Let $\lambda$ be an integer partition of $n$. A Young tableau $T$ is a bijective filling of the corresponding Young diagram with the numbers $1,2,\ldots,n$. For a permutation $\sigma$, let $\sigma T$ denote the tableau obtained by replacing each entry $i$ by $\sigma(i)$. Standard tableaux are the ones where entries increase in each row and column.
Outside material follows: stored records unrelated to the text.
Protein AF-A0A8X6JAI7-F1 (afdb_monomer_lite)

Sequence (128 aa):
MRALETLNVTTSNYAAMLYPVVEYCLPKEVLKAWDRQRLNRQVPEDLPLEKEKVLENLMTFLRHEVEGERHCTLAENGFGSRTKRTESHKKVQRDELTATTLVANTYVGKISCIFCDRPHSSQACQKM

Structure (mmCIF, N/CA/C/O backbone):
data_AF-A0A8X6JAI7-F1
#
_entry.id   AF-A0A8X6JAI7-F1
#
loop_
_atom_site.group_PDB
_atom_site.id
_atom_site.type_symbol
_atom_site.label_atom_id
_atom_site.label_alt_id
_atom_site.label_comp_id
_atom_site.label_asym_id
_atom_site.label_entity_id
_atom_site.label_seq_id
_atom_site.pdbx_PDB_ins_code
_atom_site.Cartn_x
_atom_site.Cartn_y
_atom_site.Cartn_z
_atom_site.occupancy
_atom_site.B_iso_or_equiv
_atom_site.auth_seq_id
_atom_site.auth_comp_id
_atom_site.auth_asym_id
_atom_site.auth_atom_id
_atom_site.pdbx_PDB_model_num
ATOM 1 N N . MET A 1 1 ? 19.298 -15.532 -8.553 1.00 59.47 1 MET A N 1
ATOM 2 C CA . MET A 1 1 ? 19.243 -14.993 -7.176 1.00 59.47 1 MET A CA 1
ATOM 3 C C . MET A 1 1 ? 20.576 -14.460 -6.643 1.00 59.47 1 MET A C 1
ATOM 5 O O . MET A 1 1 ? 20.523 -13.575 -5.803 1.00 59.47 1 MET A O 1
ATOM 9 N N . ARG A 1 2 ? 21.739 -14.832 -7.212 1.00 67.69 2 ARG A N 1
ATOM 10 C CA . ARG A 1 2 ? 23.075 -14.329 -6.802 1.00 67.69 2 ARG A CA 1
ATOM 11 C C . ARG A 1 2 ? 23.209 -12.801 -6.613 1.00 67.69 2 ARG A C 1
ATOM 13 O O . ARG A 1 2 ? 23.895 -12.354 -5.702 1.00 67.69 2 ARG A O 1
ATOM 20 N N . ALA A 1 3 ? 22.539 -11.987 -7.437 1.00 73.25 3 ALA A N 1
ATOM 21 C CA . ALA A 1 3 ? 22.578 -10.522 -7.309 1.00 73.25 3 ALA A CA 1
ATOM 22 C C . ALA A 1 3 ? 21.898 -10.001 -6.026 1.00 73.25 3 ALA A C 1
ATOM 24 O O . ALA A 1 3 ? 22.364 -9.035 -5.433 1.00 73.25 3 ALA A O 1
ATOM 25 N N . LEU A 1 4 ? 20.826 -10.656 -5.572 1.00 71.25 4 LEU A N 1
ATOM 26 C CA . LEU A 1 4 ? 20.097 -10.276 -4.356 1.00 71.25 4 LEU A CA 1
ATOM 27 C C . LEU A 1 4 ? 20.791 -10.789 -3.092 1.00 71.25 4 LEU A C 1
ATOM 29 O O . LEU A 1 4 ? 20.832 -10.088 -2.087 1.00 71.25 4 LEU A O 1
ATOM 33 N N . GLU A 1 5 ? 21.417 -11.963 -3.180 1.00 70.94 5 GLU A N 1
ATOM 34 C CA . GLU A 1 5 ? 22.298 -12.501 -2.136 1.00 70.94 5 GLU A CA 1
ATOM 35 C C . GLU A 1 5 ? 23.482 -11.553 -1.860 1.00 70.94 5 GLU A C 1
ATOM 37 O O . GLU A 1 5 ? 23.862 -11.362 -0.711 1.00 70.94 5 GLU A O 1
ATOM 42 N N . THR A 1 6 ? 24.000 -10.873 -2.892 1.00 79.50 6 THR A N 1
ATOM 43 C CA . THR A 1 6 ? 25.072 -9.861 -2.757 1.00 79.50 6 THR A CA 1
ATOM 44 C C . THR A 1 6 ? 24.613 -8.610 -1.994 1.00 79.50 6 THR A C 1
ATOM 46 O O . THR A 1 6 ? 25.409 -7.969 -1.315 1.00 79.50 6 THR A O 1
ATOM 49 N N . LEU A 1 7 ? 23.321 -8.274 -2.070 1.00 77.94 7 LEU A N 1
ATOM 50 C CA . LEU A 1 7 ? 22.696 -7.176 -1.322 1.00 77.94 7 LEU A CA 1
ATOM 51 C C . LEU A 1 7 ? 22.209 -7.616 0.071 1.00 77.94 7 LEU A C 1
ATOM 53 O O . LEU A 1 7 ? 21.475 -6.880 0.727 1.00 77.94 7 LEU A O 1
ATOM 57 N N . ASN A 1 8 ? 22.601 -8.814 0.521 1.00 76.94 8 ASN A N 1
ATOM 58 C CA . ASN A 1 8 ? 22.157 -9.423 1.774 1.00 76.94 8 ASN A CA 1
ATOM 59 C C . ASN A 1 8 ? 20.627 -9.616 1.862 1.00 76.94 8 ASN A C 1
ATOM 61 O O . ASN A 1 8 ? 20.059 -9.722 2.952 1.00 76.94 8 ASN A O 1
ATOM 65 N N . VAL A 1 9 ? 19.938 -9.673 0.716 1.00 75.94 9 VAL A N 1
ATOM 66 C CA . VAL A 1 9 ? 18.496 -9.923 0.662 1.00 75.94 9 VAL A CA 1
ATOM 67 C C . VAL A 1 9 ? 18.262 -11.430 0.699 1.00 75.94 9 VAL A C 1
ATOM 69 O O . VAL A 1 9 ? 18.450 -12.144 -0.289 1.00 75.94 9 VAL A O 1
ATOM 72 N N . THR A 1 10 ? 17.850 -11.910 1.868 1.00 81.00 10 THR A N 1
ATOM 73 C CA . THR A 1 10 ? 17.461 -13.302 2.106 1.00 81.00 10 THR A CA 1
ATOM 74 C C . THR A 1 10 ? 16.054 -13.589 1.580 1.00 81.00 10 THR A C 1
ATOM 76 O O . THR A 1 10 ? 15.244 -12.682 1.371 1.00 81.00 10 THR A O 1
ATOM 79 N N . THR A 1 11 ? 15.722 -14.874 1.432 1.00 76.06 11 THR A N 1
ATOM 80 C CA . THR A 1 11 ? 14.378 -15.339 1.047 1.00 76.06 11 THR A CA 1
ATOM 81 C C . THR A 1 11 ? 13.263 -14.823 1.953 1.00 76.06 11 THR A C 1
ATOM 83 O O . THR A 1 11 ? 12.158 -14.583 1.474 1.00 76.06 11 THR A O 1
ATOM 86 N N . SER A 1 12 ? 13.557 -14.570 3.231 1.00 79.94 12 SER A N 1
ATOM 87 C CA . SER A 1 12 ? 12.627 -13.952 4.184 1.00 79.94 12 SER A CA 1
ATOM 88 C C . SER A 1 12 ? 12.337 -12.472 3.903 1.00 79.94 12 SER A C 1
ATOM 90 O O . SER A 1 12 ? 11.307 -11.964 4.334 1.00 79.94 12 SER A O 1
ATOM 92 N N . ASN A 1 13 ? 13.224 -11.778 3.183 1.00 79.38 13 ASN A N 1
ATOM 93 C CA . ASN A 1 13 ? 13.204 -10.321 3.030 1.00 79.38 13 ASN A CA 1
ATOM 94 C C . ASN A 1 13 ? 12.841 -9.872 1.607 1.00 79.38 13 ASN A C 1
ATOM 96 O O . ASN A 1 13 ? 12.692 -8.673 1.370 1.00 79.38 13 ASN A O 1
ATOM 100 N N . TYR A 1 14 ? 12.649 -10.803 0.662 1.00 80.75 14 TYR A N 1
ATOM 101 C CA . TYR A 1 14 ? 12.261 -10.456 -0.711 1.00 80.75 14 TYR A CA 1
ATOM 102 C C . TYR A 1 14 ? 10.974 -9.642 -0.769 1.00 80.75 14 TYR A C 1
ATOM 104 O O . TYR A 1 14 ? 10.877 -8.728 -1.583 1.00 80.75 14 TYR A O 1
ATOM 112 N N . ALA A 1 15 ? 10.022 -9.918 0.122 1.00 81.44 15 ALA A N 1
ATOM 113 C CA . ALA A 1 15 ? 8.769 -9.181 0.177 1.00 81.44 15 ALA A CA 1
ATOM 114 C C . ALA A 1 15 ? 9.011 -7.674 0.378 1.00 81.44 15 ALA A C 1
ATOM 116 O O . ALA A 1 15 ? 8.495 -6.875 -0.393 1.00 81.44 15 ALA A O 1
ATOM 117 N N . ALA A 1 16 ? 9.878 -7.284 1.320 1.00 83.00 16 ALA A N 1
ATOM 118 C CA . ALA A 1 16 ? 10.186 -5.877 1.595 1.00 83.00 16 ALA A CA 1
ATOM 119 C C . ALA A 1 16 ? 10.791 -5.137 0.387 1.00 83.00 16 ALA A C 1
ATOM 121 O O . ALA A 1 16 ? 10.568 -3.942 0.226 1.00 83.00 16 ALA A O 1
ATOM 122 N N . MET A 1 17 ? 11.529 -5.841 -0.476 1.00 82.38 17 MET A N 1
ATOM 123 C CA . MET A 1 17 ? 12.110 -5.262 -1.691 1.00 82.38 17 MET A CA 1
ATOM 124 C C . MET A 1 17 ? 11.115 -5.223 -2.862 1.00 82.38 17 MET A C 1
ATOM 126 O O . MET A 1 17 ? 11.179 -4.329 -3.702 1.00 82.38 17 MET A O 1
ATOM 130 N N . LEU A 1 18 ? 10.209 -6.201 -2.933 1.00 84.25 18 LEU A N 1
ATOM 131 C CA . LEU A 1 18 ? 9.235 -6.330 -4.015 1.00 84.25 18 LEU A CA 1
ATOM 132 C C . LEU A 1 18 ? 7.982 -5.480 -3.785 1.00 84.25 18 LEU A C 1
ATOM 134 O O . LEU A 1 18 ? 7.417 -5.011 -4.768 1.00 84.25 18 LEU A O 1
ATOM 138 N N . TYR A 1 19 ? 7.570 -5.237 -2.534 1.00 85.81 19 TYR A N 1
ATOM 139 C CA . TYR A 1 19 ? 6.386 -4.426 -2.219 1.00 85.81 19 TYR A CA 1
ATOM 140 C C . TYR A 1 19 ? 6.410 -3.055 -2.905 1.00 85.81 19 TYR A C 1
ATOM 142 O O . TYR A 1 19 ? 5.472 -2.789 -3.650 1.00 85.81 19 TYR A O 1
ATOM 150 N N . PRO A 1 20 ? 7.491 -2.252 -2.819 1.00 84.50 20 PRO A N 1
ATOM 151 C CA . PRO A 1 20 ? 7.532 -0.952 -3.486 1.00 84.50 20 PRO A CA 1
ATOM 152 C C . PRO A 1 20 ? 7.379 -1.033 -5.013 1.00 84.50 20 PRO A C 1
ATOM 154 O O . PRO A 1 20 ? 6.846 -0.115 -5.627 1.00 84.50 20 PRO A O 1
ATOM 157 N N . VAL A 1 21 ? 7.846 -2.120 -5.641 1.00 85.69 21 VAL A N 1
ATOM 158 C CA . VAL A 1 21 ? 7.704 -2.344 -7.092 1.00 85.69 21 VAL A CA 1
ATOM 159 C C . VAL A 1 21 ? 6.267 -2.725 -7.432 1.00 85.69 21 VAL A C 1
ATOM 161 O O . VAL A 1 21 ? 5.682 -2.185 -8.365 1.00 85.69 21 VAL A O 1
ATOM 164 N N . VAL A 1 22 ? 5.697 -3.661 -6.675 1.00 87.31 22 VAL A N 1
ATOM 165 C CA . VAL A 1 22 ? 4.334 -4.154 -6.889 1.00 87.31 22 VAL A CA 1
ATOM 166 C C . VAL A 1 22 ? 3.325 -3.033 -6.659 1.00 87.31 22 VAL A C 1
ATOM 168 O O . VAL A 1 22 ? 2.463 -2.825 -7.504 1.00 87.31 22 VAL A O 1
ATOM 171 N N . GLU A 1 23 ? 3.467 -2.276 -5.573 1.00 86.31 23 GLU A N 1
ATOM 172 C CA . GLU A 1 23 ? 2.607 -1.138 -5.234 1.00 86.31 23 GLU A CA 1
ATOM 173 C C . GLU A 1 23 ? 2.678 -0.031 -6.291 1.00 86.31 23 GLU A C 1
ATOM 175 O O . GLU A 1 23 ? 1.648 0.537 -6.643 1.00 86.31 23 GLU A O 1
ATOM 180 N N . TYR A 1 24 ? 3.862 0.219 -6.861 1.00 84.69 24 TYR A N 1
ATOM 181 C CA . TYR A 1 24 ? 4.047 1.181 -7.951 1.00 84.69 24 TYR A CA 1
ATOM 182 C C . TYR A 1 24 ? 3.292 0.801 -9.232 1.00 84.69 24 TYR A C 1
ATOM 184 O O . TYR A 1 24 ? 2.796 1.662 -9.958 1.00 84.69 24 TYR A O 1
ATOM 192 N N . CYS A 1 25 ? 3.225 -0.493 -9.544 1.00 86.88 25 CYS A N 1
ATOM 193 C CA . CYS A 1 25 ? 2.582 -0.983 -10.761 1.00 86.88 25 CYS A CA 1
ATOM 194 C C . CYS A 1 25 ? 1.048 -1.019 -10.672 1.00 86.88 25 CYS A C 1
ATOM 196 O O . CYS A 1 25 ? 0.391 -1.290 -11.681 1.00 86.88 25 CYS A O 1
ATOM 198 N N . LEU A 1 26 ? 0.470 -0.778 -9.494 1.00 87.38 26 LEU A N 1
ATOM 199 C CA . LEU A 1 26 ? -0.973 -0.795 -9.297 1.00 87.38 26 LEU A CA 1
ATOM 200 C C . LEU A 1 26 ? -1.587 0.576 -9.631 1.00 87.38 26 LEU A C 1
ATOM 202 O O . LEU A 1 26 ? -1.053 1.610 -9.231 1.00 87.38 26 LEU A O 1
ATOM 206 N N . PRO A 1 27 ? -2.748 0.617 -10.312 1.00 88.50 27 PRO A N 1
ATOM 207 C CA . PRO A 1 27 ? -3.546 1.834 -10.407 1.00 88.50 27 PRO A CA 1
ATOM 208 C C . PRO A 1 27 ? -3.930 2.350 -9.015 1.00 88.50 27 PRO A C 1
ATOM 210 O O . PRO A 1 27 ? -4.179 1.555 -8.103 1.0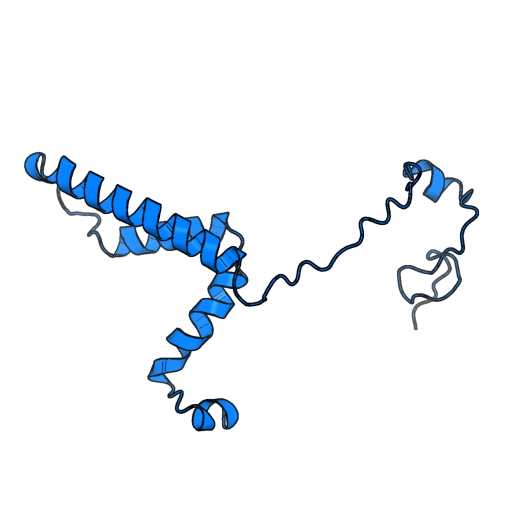0 88.50 27 PRO A O 1
ATOM 213 N N . LYS A 1 28 ? -4.046 3.674 -8.864 1.00 86.94 28 LYS A N 1
ATOM 214 C CA . LYS A 1 28 ? -4.350 4.340 -7.587 1.00 86.94 28 LYS A CA 1
ATOM 215 C C . LYS A 1 28 ? -5.570 3.746 -6.890 1.00 86.94 28 LYS A C 1
ATOM 217 O O . LYS A 1 28 ? -5.560 3.522 -5.685 1.00 86.94 28 LYS A O 1
ATOM 222 N N . GLU A 1 29 ? -6.625 3.478 -7.648 1.00 88.56 29 GLU A N 1
ATOM 223 C CA . GLU A 1 29 ? -7.890 2.956 -7.139 1.00 88.56 29 GLU A CA 1
ATOM 224 C C . GLU A 1 29 ? -7.717 1.543 -6.570 1.00 88.56 29 GLU A C 1
ATOM 226 O O . GLU A 1 29 ? -8.314 1.209 -5.545 1.00 88.56 29 GLU A O 1
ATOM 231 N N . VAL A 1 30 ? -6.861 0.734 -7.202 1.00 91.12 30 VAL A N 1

For a Young tableau $T$, let $C(T)$ denote the group of permutations which preserve the columns of $T$, and let $R(T)$ the group of permutations which preserve the rows of $T$. In the group algebra $\mathbb{C}\mathfrak{S}_n$ of the symmetric group define, as usual, the elements $$ P(T)=\sum_{\sigma\in R(T)} \sigma $$ and $$ N(T)=\sum_{\sigma\in C(T)} {\rm sgn(\sigma)}\ \sigma\ . $$ Finally, the convention for Young symmetrizer that I will use is $$ Y(T)=P(T)N(T)\ . $$

Q1: Is it always true that for two different standard Young tableaux $T,T'$, of the same shape $\lambda$, we have $Y(T)Y(T')=0$?

Q2: Let $T$ be a standard Young tableau and let $\alpha\in C(T)$, $\beta\in R(T)$ be such that $\alpha\beta T$ is also standard. Does this necessarily require $\alpha=\beta=Id$?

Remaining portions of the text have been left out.